[DATA SECTION — start]
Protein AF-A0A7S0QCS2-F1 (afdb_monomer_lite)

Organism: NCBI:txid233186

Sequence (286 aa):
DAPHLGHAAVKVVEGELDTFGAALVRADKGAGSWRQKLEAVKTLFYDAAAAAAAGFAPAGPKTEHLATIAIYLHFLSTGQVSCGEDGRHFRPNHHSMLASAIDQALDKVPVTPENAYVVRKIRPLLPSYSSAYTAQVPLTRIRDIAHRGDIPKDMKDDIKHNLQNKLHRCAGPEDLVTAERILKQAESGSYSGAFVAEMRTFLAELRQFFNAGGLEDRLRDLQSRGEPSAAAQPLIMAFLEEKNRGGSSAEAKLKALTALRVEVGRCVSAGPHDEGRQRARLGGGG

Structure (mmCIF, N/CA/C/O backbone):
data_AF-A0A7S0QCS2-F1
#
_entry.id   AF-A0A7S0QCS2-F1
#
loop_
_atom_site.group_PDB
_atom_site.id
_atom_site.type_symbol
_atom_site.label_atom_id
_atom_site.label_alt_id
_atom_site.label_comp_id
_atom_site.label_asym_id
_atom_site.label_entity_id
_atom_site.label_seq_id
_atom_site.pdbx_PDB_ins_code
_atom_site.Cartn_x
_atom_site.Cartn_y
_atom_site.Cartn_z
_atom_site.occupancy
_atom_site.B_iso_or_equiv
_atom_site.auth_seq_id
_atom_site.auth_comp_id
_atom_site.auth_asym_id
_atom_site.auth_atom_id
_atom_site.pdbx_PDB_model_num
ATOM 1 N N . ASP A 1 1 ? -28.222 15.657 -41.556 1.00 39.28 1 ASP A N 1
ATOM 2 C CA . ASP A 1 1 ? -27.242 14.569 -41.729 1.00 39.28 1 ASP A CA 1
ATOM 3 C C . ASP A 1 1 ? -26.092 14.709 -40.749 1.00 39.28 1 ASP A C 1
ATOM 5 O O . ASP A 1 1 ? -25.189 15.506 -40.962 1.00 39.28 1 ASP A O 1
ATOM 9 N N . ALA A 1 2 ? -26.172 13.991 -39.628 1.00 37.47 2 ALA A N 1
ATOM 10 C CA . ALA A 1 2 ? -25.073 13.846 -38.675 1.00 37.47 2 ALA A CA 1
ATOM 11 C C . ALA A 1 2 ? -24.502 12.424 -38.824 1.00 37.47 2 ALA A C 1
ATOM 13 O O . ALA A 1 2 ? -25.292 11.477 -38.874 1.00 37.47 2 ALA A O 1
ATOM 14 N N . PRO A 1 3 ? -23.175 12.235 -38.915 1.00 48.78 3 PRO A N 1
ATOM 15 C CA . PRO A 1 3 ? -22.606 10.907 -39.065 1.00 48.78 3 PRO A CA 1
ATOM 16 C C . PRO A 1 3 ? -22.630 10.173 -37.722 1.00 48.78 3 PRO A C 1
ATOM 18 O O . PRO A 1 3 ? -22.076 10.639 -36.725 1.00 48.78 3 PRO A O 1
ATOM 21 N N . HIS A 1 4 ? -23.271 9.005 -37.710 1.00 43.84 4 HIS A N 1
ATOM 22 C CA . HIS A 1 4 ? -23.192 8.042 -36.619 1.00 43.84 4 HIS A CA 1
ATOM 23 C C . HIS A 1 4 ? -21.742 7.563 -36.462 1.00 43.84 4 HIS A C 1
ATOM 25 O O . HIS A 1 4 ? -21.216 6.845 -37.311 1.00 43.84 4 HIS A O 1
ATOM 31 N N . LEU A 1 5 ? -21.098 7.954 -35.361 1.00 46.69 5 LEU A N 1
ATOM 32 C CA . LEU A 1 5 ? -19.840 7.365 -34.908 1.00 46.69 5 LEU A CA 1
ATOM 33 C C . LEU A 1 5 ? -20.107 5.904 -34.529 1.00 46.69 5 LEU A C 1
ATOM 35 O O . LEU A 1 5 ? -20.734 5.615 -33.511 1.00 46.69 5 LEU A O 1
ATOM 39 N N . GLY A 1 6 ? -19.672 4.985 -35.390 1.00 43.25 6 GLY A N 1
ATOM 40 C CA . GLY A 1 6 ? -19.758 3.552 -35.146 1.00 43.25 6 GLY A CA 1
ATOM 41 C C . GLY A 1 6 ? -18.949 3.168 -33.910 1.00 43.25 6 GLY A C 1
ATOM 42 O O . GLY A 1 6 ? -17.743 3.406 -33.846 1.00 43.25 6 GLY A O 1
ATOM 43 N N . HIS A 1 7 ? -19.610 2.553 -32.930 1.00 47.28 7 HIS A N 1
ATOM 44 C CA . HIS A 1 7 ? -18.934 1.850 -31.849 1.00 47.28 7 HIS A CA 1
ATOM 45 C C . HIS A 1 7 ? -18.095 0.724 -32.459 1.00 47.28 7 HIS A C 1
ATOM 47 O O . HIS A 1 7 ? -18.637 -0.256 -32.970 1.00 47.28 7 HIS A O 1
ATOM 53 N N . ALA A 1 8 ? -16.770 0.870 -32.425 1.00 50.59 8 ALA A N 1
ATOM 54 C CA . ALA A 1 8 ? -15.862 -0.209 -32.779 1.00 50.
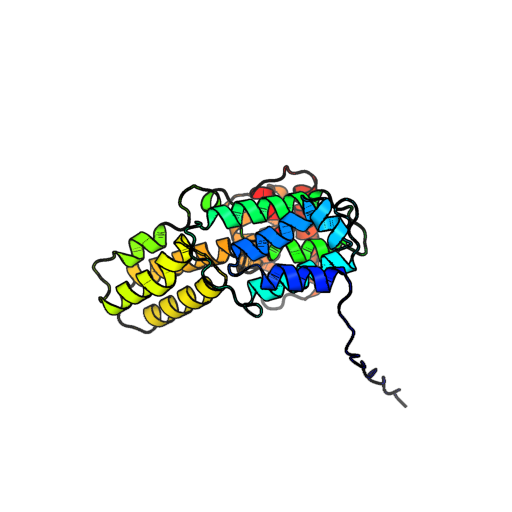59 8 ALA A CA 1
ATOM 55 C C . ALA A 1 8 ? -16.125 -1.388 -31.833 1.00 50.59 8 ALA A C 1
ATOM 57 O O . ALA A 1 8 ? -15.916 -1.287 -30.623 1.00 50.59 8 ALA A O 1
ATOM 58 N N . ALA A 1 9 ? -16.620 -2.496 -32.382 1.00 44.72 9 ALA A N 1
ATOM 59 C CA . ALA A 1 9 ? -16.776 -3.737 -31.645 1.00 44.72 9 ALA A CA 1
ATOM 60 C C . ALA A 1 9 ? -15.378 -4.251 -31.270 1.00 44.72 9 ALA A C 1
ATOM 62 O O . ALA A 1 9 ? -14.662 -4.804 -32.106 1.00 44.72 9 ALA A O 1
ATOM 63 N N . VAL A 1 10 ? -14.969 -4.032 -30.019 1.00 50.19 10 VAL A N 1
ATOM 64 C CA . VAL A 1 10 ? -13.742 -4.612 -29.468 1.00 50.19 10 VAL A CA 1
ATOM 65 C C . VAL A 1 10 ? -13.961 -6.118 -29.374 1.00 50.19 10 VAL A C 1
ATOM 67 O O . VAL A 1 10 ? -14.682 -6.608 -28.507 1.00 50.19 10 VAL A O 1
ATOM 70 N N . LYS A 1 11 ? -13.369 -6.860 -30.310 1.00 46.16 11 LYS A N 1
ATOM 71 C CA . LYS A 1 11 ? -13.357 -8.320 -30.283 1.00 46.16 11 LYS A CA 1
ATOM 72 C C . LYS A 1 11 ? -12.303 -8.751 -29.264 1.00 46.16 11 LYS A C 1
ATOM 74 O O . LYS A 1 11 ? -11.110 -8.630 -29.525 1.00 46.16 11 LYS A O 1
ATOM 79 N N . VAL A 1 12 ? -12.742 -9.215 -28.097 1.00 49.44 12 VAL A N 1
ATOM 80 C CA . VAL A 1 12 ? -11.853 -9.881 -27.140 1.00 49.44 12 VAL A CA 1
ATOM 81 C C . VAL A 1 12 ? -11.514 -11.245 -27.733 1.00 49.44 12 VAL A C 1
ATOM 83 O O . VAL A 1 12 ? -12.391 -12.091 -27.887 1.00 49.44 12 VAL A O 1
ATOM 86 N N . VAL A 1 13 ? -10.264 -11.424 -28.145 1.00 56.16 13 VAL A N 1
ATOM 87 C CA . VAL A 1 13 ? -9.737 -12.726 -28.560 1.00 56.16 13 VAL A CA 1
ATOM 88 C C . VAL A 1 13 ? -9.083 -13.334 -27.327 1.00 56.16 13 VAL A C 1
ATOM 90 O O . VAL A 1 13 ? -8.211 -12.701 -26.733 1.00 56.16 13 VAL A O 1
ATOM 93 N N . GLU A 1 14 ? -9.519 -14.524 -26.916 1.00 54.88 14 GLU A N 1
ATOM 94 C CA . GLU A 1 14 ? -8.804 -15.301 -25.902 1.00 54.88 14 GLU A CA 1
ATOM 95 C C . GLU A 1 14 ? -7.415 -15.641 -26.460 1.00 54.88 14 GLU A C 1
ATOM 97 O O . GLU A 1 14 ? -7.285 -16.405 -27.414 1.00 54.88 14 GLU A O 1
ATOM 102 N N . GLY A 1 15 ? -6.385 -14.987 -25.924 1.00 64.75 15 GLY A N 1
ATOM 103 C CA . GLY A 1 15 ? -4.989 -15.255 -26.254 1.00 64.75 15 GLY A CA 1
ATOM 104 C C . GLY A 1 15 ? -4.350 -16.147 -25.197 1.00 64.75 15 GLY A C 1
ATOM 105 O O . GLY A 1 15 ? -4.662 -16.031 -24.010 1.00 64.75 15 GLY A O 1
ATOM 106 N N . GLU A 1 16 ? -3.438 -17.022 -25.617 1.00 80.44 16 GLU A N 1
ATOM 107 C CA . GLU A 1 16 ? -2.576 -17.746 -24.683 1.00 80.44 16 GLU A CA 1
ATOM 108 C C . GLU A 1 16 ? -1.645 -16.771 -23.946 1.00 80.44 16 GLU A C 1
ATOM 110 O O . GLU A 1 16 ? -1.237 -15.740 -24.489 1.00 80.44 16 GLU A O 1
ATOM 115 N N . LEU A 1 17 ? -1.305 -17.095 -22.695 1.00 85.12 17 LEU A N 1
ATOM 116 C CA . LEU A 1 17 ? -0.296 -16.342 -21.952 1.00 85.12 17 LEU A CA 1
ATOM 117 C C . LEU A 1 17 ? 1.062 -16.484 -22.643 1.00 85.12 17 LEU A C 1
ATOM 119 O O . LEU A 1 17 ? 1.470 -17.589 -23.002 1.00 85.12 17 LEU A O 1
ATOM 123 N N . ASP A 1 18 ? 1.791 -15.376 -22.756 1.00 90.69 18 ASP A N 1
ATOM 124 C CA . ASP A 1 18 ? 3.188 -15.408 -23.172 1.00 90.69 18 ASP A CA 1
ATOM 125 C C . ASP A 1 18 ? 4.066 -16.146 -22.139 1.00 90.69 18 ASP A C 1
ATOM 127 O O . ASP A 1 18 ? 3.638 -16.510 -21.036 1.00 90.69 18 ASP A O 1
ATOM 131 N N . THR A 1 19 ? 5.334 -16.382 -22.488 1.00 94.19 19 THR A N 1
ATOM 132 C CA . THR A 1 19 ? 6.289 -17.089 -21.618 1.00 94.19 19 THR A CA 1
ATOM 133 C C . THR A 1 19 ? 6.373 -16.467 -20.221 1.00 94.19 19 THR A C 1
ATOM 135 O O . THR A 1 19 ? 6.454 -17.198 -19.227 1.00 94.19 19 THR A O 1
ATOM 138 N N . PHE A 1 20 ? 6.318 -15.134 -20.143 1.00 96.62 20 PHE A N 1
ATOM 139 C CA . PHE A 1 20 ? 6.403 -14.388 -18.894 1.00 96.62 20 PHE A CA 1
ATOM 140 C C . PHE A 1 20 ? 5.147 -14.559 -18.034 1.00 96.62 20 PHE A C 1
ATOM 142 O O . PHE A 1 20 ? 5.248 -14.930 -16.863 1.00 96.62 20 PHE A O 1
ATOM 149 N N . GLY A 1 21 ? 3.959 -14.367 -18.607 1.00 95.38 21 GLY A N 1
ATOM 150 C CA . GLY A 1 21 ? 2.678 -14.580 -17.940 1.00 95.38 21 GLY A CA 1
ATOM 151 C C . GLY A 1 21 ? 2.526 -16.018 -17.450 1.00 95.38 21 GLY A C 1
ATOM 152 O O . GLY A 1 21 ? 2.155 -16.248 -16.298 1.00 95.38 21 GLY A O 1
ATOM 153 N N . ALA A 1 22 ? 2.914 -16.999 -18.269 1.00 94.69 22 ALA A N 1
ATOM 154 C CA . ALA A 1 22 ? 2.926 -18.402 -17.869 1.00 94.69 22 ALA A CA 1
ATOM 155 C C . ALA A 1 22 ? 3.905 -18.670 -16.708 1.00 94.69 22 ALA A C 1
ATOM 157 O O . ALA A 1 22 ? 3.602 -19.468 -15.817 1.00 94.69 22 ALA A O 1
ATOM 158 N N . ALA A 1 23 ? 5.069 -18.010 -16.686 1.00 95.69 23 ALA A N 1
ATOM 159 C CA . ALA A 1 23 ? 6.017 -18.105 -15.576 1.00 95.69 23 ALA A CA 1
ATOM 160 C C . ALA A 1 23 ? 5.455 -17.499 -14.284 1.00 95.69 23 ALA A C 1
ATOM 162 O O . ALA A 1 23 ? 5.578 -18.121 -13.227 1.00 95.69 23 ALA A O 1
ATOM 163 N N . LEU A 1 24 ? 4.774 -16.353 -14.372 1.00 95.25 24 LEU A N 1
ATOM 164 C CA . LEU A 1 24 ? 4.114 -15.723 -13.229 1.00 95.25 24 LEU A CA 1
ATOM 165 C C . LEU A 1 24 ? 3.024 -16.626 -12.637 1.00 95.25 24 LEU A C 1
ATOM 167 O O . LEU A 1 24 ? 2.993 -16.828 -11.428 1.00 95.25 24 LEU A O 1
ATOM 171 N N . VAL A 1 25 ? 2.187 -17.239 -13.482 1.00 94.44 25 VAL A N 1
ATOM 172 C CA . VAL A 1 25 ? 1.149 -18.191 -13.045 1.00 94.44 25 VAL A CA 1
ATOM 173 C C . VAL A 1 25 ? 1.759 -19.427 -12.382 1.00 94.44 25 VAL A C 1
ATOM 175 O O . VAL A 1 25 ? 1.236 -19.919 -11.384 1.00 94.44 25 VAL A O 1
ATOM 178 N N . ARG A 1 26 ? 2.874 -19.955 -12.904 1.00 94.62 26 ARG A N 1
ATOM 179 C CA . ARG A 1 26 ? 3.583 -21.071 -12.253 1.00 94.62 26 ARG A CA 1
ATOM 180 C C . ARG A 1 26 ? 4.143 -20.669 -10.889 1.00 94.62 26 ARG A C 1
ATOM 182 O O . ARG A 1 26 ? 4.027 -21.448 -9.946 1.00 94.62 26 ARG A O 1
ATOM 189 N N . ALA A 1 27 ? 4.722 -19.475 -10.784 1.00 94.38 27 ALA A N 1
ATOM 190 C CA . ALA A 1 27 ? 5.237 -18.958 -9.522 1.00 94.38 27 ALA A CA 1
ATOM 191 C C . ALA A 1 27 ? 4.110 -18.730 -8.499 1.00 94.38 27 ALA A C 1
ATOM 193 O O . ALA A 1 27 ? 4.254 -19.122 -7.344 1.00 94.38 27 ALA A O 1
[DATA SECTION — finish]
— PROBLEM DETAILS —
Keep to the lines above, from the first one through the line where "ATOM 32 C CA" appears, and copy them exactly.

— WRITTEN RESPONSE —
Protein AF-A0A7S0QCS2-F1 (afdb_monomer_lite)

Organism: NCBI:txid233186

Sequence (286 aa):
DAPHLGHAAVKVVEGELDTFGAALVRADKGAGSWRQKLEAVKTLFYDAAAAAAAGFAPAGPKTEHLATIAIYLHFLSTGQVSCGEDGRHFRPNHHSMLASAIDQALDKVPVTPENAYVVRKIRPLLPSYSSAYTAQVPLTRIRDIAHRGDIPKDMKDDIKHNLQNKLHRCAGPEDLVTAERILKQAESGSYSGAFVAEMRTFLAELRQFFNAGGLEDRLRDLQSRGEPSAAAQPLIMAFLEEKNRGGSSAEAKLKALTALRVEVGRCVSAGPHDEGRQRARLGGGG

Structure (mmCIF, N/CA/C/O backbone):
data_AF-A0A7S0QCS2-F1
#
_entry.id   AF-A0A7S0QCS2-F1
#
loop_
_atom_site.group_PDB
_atom_site.id
_atom_site.type_symbol
_atom_site.label_atom_id
_atom_site.label_alt_id
_atom_site.label_comp_id
_atom_site.label_asym_id
_atom_site.label_entity_id
_atom_site.label_seq_id
_atom_site.pdbx_PDB_ins_code
_atom_site.Cartn_x
_atom_site.Cartn_y
_atom_site.Cartn_z
_atom_site.occupancy
_atom_site.B_iso_or_equiv
_atom_site.auth_seq_id
_atom_site.auth_comp_id
_atom_site.auth_asym_id
_atom_site.auth_atom_id
_atom_site.pdbx_PDB_model_num
ATOM 1 N N . ASP A 1 1 ? -28.222 15.657 -41.556 1.00 39.28 1 ASP A N 1
ATOM 2 C CA . ASP A 1 1 ? -27.242 14.569 -41.729 1.00 39.28 1 ASP A CA 1
ATOM 3 C C . ASP A 1 1 ? -26.092 14.709 -40.749 1.00 39.28 1 ASP A C 1
ATOM 5 O O . ASP A 1 1 ? -25.189 15.506 -40.962 1.00 39.28 1 ASP A O 1
ATOM 9 N N . ALA A 1 2 ? -26.172 13.991 -39.628 1.00 37.47 2 ALA A N 1
ATOM 10 C CA . ALA A 1 2 ? -25.073 13.846 -38.675 1.00 37.47 2 ALA A CA 1
ATOM 11 C C . ALA A 1 2 ? -24.502 12.424 -38.824 1.00 37.47 2 ALA A C 1
ATOM 13 O O . ALA A 1 2 ? -25.292 11.477 -38.874 1.00 37.47 2 ALA A O 1
ATOM 14 N N . PRO A 1 3 ? -23.175 12.235 -38.915 1.00 48.78 3 PRO A N 1
ATOM 15 C CA . PRO A 1 3 ? -22.606 10.907 -39.065 1.00 48.78 3 PRO A CA 1
ATOM 16 C C . PRO A 1 3 ? -22.630 10.173 -37.722 1.00 48.78 3 PRO A C 1
ATOM 18 O O . PRO A 1 3 ? -22.076 10.639 -36.725 1.00 48.78 3 PRO A O 1
ATOM 21 N N . HIS A 1 4 ? -23.271 9.005 -37.710 1.00 43.84 4 HIS A N 1
ATOM 22 C CA . HIS A 1 4 ? -23.192 8.042 -36.619 1.00 43.84 4 HIS A CA 1
ATOM 23 C C . HIS A 1 4 ? -21.742 7.563 -36.462 1.00 43.84 4 HIS A C 1
ATOM 25 O O . HIS A 1 4 ? -21.216 6.845 -37.311 1.00 43.84 4 HIS A O 1
ATOM 31 N N . LEU A 1 5 ? -21.098 7.954 -35.361 1.00 46.69 5 LEU A N 1
ATOM 32 C CA . LEU A 1 5 ? -19.840 7.365 -34.908 1.00 46.69 5 LEU A CA 1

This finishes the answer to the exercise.